- **PROBLEM**
Start with the first line of the material. Repeat each line exactly through the one that contains "ATOM 9 N N .".

+===+

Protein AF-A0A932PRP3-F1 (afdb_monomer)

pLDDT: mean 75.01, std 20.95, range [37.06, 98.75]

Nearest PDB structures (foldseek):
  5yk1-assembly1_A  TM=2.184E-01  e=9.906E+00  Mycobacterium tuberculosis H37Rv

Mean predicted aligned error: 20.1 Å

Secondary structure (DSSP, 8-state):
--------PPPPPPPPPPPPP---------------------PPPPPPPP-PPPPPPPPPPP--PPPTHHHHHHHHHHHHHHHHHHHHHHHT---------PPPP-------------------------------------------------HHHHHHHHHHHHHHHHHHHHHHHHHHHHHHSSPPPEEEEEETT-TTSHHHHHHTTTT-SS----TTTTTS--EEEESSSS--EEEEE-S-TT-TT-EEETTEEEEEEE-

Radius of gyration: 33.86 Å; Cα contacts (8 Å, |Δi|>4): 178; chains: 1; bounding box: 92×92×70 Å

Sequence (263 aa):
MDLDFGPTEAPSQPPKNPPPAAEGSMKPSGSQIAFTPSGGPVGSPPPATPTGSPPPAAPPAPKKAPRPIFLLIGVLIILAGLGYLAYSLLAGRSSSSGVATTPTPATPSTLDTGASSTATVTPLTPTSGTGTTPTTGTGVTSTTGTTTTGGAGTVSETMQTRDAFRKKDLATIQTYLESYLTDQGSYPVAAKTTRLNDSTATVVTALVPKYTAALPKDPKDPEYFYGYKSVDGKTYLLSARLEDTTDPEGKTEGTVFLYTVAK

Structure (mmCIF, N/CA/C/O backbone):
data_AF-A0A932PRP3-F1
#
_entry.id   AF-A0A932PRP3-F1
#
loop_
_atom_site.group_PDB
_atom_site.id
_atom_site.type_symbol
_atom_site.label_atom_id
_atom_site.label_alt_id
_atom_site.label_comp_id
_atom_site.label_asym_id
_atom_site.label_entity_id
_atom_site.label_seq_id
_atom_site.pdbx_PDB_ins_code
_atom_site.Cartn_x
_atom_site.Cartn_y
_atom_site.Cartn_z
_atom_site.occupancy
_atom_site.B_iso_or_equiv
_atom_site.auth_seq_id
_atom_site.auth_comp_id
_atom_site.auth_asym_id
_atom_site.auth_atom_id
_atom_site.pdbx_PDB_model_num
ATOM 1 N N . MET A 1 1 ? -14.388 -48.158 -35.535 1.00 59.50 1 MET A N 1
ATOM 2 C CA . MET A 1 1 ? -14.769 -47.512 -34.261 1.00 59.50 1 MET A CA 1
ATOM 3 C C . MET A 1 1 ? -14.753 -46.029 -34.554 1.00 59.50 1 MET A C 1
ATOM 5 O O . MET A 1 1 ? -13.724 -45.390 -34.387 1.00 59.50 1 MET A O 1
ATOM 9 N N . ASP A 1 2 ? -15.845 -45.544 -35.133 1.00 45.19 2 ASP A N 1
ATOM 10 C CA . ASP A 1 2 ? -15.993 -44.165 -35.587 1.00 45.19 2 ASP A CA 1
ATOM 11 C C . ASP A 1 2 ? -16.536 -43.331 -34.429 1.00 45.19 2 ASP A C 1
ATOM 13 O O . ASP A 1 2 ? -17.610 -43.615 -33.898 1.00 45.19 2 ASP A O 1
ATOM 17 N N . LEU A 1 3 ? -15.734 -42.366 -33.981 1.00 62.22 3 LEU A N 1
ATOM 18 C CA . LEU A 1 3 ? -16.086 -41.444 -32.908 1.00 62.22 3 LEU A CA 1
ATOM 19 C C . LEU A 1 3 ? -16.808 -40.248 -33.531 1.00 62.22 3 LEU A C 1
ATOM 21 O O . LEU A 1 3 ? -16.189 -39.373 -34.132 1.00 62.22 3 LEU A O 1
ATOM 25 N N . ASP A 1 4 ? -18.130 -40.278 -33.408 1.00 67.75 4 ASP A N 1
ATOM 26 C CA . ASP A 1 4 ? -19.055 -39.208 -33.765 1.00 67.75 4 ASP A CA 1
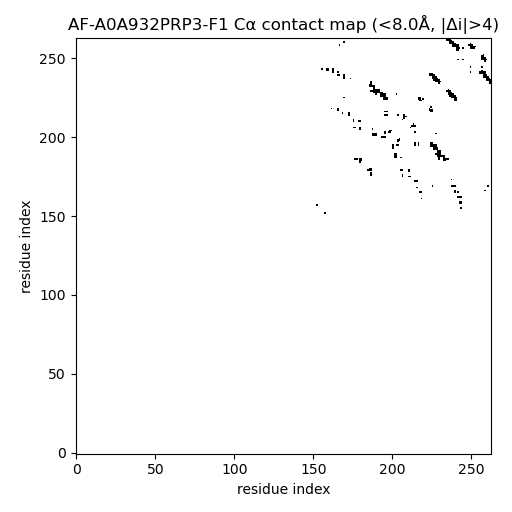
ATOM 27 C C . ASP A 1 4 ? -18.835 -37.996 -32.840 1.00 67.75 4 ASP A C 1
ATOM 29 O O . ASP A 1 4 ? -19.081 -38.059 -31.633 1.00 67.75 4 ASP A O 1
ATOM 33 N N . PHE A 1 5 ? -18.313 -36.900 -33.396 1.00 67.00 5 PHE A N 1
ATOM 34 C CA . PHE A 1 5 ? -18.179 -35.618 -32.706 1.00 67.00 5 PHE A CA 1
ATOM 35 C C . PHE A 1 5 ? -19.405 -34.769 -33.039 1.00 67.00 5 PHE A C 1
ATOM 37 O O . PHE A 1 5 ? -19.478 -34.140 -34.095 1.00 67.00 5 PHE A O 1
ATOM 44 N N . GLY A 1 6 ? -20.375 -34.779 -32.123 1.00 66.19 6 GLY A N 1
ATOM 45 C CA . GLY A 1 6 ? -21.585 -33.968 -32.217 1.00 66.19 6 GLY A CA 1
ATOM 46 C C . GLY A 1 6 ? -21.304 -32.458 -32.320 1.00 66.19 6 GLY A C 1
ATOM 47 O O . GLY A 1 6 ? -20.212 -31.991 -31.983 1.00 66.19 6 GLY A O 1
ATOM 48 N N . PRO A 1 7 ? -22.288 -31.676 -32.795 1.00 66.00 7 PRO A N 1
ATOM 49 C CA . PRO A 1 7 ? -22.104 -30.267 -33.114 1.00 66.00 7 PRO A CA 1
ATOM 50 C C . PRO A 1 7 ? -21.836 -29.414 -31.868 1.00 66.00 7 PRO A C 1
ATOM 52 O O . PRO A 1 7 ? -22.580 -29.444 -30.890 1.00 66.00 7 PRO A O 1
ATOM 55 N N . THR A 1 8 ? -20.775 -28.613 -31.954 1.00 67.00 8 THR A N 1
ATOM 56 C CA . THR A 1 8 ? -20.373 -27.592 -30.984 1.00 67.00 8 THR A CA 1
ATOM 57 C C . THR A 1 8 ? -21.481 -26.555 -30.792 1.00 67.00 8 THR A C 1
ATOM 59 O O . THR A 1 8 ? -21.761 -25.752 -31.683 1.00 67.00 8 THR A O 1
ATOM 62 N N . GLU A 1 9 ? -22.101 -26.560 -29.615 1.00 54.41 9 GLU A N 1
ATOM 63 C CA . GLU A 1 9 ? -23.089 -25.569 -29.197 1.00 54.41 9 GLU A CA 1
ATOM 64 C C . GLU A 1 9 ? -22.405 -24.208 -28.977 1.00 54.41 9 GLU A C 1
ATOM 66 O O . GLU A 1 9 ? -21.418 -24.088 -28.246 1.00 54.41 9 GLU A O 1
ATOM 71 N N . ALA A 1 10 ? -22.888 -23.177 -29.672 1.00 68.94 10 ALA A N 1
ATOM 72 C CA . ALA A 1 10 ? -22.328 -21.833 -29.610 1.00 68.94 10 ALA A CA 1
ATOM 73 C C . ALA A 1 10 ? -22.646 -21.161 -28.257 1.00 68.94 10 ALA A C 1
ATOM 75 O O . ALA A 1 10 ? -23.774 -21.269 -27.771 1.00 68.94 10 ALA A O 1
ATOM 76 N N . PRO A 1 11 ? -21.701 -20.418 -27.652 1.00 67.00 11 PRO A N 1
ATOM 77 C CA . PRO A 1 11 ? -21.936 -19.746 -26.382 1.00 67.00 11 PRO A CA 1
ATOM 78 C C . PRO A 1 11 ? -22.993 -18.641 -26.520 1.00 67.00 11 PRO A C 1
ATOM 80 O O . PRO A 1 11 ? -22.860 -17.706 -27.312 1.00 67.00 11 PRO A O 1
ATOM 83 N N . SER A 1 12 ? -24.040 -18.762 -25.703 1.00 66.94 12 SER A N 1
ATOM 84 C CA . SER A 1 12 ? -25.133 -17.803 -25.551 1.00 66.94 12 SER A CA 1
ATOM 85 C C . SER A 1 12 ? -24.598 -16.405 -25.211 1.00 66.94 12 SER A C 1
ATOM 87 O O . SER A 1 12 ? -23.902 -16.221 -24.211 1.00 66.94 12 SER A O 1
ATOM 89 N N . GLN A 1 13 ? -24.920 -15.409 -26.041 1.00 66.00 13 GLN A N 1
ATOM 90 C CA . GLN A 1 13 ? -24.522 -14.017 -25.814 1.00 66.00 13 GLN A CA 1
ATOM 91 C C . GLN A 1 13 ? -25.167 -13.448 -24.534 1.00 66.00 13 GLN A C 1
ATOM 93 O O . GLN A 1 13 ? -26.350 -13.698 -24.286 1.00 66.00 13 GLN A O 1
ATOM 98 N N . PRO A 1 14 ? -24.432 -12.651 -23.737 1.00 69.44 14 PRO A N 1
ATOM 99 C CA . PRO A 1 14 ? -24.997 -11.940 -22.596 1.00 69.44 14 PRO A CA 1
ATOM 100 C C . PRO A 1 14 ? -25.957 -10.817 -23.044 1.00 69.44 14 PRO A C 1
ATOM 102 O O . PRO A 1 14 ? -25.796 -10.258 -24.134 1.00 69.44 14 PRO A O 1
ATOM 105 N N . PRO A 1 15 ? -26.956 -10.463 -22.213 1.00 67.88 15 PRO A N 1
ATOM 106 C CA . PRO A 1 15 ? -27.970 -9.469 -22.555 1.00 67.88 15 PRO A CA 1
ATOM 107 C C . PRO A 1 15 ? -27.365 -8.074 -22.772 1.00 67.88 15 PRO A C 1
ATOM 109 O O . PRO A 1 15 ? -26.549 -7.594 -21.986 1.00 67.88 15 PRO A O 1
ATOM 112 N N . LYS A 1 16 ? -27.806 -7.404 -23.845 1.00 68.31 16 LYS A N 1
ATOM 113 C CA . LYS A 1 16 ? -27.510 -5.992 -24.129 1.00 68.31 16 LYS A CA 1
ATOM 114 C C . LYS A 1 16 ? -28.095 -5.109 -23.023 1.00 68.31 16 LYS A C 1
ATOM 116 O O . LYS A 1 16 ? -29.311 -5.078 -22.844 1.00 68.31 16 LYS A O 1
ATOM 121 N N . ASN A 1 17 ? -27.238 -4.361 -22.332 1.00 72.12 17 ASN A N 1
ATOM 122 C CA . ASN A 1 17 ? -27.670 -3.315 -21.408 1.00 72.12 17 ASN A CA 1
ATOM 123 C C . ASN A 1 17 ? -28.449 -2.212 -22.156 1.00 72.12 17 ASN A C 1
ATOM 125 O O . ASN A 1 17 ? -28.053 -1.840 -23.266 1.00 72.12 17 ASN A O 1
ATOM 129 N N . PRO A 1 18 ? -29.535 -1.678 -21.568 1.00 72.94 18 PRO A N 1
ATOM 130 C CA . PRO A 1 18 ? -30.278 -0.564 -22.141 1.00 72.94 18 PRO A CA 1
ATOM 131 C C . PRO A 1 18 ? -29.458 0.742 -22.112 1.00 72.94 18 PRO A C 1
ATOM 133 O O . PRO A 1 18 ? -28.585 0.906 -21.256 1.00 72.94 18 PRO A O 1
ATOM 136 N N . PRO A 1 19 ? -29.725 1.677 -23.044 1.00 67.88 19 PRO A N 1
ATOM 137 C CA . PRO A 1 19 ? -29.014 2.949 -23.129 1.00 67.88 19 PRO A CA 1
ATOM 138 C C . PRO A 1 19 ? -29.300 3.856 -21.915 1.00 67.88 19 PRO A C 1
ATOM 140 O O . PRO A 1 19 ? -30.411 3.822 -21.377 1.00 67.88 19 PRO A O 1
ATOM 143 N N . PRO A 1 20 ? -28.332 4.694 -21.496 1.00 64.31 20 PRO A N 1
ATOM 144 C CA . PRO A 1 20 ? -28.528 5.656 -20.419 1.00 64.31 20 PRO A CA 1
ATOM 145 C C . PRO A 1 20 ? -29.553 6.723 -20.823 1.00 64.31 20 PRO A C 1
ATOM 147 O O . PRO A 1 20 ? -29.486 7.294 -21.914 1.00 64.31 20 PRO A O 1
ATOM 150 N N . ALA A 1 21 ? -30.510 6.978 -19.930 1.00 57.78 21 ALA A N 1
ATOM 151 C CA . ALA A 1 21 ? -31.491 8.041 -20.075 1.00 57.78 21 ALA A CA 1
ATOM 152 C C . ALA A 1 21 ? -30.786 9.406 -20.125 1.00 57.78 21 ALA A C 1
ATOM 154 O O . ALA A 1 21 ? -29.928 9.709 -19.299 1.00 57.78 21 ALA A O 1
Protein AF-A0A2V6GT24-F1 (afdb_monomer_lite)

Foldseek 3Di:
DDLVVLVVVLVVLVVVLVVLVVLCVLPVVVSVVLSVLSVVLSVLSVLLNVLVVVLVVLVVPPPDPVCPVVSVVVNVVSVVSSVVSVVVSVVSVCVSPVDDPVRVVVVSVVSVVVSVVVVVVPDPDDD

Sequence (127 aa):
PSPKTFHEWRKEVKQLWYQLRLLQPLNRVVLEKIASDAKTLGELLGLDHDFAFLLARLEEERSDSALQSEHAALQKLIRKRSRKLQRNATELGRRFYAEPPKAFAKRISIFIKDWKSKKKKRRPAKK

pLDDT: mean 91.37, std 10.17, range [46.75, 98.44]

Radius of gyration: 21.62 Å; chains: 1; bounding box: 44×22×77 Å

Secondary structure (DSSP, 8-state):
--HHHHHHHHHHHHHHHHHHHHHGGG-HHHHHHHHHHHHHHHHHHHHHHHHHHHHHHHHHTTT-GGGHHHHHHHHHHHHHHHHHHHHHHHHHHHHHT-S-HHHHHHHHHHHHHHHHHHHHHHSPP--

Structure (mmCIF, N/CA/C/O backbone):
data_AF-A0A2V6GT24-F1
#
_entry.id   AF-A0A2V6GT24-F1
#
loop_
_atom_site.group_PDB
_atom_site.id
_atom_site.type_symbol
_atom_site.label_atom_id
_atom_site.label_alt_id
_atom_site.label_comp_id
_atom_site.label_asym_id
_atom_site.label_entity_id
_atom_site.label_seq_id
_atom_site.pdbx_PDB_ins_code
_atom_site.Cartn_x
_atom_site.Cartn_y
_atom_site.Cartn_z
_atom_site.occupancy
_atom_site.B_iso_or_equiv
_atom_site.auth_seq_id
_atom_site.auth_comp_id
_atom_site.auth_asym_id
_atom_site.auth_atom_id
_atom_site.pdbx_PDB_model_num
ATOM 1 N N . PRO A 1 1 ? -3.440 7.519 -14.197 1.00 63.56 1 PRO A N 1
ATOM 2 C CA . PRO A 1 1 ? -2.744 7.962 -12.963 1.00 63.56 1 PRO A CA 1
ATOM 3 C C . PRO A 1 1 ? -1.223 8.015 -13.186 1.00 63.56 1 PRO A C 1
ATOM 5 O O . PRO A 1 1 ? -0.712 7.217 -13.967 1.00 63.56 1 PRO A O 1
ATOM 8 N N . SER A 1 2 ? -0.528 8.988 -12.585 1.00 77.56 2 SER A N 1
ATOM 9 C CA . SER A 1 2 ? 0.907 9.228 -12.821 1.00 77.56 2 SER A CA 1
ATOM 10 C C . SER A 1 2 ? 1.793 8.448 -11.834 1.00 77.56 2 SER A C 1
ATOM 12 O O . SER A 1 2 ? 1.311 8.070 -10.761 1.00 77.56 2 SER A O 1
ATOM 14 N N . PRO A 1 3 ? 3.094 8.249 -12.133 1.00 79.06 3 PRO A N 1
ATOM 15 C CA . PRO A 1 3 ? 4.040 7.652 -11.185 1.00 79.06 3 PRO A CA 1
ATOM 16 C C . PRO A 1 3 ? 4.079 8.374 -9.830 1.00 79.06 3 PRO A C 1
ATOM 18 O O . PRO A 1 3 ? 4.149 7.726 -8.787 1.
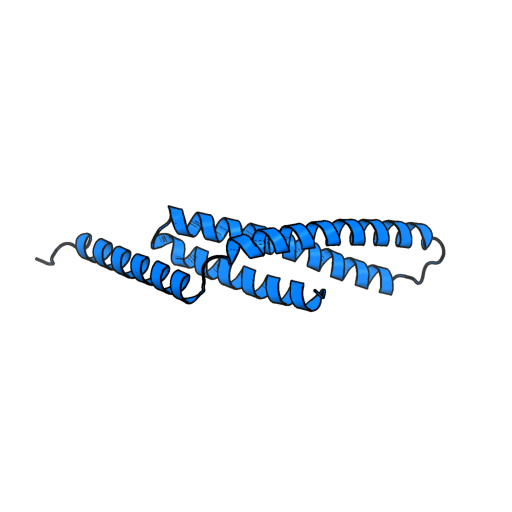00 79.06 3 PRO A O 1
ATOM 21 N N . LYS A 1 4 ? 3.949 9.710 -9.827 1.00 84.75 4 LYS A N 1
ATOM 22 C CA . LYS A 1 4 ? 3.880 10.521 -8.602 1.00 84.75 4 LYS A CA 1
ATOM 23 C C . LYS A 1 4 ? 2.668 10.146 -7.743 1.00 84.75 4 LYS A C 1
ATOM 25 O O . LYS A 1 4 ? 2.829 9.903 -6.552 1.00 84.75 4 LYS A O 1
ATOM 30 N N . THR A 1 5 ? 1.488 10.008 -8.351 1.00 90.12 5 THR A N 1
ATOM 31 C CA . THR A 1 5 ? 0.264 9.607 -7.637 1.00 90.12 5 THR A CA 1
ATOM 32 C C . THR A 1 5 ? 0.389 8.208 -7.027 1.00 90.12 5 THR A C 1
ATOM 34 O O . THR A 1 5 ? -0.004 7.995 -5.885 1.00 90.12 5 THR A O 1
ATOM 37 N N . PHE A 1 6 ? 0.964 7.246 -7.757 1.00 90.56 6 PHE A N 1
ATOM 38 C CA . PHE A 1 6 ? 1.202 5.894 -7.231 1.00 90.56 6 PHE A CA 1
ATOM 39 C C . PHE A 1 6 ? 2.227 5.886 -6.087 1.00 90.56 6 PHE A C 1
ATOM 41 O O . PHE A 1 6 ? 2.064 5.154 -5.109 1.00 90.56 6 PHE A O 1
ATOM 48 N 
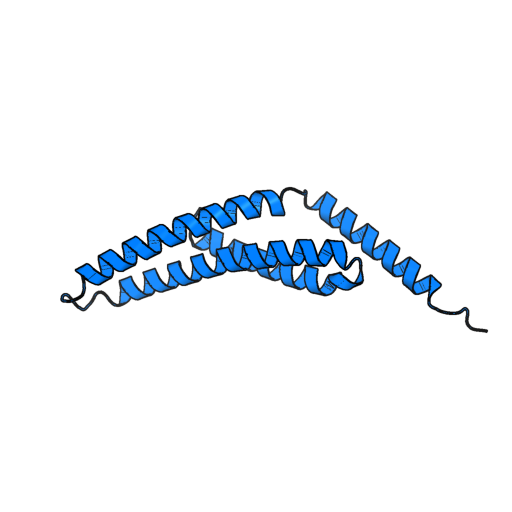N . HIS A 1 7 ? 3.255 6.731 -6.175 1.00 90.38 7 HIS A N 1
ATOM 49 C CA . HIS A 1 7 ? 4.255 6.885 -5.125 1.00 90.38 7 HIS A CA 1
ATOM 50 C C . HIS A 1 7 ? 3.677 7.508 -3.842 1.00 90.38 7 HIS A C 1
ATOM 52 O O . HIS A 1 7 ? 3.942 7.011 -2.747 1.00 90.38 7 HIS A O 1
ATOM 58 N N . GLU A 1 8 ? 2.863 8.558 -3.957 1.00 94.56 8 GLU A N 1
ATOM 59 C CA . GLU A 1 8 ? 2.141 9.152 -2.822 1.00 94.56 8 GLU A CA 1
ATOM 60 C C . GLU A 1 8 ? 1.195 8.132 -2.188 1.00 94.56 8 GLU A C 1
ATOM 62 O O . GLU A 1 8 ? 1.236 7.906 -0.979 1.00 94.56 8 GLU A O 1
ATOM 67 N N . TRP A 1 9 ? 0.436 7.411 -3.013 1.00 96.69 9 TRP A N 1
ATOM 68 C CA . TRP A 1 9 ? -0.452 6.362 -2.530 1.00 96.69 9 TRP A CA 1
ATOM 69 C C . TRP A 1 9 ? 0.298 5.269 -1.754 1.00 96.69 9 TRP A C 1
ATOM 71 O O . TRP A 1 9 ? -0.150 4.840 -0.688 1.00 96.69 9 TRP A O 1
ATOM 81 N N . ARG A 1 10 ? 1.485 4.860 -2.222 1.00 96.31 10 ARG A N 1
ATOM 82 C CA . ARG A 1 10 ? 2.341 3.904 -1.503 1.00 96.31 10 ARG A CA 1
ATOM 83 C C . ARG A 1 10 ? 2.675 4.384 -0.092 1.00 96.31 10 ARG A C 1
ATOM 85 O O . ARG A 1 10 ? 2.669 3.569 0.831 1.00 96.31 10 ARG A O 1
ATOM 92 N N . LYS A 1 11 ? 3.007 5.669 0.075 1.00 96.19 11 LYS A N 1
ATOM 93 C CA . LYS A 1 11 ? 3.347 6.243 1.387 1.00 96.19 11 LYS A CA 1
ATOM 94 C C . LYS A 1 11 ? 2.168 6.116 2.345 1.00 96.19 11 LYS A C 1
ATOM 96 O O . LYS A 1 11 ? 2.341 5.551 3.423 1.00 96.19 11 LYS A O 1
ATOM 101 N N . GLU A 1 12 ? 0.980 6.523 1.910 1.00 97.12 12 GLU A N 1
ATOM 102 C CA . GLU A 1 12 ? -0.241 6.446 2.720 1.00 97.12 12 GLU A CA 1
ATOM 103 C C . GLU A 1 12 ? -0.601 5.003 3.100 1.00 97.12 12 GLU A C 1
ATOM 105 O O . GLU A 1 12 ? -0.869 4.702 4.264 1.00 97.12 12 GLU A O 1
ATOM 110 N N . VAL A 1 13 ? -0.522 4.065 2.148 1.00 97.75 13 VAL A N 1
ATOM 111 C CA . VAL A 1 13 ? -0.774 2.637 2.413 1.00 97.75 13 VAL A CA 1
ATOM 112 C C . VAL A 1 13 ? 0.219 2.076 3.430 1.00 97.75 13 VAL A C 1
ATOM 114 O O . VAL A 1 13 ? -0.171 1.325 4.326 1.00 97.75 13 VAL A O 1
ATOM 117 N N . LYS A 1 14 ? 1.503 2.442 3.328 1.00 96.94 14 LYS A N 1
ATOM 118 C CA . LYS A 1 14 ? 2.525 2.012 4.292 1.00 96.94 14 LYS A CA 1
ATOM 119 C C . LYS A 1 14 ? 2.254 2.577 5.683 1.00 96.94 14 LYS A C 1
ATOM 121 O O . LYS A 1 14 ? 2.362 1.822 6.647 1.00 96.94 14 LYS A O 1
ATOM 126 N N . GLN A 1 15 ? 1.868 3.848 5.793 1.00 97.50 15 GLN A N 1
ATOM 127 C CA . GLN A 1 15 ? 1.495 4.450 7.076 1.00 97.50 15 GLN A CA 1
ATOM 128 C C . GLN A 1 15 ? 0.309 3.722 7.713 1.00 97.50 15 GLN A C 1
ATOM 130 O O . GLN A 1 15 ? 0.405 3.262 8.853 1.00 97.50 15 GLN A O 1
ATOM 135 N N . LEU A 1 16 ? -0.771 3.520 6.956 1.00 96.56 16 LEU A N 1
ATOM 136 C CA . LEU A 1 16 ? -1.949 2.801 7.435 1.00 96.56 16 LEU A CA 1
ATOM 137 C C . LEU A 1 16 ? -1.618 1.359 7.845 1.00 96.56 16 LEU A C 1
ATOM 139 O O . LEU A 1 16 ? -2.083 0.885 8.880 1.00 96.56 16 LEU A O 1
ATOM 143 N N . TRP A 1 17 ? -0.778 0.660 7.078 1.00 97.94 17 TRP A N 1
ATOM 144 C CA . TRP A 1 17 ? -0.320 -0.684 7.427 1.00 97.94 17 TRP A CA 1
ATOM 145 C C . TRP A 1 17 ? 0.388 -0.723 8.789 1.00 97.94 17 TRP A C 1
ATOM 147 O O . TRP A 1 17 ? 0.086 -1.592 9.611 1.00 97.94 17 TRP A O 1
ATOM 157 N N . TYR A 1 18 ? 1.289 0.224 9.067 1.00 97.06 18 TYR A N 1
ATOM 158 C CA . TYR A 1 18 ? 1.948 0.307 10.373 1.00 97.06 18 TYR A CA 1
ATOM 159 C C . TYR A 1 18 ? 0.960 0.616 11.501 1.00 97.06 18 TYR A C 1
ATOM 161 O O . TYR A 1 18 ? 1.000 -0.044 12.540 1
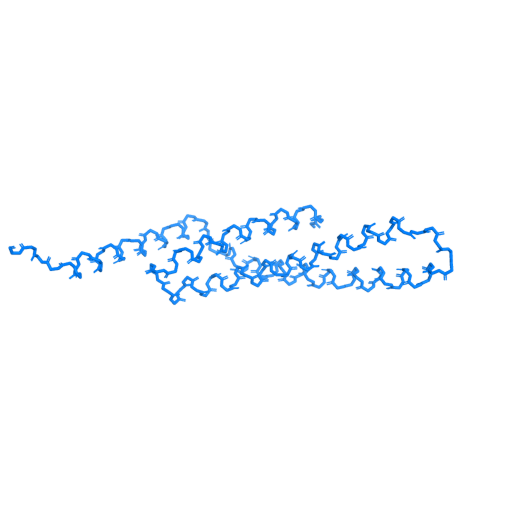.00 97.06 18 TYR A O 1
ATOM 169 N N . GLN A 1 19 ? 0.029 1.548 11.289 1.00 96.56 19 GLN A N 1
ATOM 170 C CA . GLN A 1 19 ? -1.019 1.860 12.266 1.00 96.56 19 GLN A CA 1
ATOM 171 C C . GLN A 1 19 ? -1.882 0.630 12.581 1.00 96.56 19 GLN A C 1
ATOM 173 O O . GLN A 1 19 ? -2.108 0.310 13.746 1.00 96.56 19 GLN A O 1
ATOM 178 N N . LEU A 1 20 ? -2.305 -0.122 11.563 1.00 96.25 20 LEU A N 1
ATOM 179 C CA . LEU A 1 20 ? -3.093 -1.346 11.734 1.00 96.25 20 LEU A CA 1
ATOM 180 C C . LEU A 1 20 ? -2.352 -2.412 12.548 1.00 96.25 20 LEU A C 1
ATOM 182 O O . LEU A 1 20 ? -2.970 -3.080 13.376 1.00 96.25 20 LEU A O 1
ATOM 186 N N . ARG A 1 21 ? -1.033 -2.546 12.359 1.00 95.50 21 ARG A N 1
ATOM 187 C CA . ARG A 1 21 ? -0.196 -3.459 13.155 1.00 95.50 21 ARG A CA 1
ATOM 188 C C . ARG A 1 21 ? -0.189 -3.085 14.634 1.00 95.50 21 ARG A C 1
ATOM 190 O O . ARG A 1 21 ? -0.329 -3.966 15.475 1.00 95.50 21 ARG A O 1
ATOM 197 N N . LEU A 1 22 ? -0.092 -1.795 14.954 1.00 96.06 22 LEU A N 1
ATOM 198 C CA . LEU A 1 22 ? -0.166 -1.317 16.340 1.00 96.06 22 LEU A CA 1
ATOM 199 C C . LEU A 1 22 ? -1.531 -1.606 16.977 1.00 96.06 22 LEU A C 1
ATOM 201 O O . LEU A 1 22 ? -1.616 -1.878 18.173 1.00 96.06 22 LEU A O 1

+===+

- **SOLUTION FOR THIS EXERCISE**
Protein AF-A0A932PRP3-F1 (afdb_monomer)

pLDDT: mean 75.01, std 20.95, range [37.06, 98.75]

Nearest PDB structures (foldseek):
  5yk1-assembly1_A  TM=2.184E-01  e=9.906E+00  Mycobacterium tuberculosis H37Rv

Mean predicted aligned error: 20.1 Å

Secondary structure (DSSP, 8-state):
--------PPPPPPPPPPPPP---------------------PPPPPPPP-PPPPPPPPPPP--PPPTHHHHHHHHHHHHHHHHHHHHHHHT---------PPPP-------------------------------------------------HHHHHHHHHHHHHHHHHHHHHHHHHHHHHHSSPPPEEEEEETT-TTSHHHHHHTTTT-SS----TTTTTS--EEEESSSS--EEEEE-S-TT-TT-EEETTEEEEEEE-

Radius of gyration: 33.86 Å; Cα contacts (8 Å, |Δi|>4): 178; chains: 1; bounding box: 92×92×70 Å

Sequence (263 aa):
MDLDFGPTEAPSQPPKNPPPAAEGSMKPSGSQIAFTPSGGPVGSPPPATPTGSPPPAAPPAPKKAPRPIFLLIGVLIILAGLGYLAYSLLAGRSSSSGVATTPTPATPSTLDTGASSTATVTPLTPTSGTGTTPTTGTGVTSTTGTTTTGGAGTVSETMQTRDAFRKKDLATIQTYLESYLTDQGSYPVAAKTTRLNDSTATVVTALVPKYTAALPKDPKDPEYFYGYKSVDGKTYLLSARLEDTTDPEGKTEGTVFLYTVAK

Structure (mmCIF, N/CA/C/O backbone):
data_AF-A0A932PRP3-F1
#
_entry.id   AF-A0A932PRP3-F1
#
loop_
_atom_site.group_PDB
_atom_site.id
_atom_site.type_symbol
_atom_site.label_atom_id
_atom_site.label_alt_id
_atom_site.label_comp_id
_atom_site.label_asym_id
_atom_site.label_entity_id
_atom_site.label_seq_id
_atom_site.pdbx_PDB_ins_code
_atom_site.Cartn_x
_atom_site.Cartn_y
_atom_site.Cartn_z
_atom_site.occupancy
_atom_site.B_iso_or_equiv
_atom_site.auth_seq_id
_atom_site.auth_comp_id
_atom_site.auth_asym_id
_atom_site.auth_atom_id
_atom_site.pdbx_PDB_model_num
ATOM 1 N N . MET A 1 1 ? -14.388 -48.158 -35.535 1.00 59.50 1 MET A N 1
ATOM 2 C CA . MET A 1 1 ? -14.769 -47.512 -34.261 1.00 59.50 1 MET A CA 1
ATOM 3 C C . MET A 1 1 ? -14.753 -46.029 -34.554 1.00 59.50 1 MET A C 1
ATOM 5 O O . MET A 1 1 ? -13.724 -45.390 -34.387 1.00 59.50 1 MET A O 1
ATOM 9 N N . ASP A 1 2 ? -15.845 -45.544 -35.133 1.00 45.19 2 ASP A N 1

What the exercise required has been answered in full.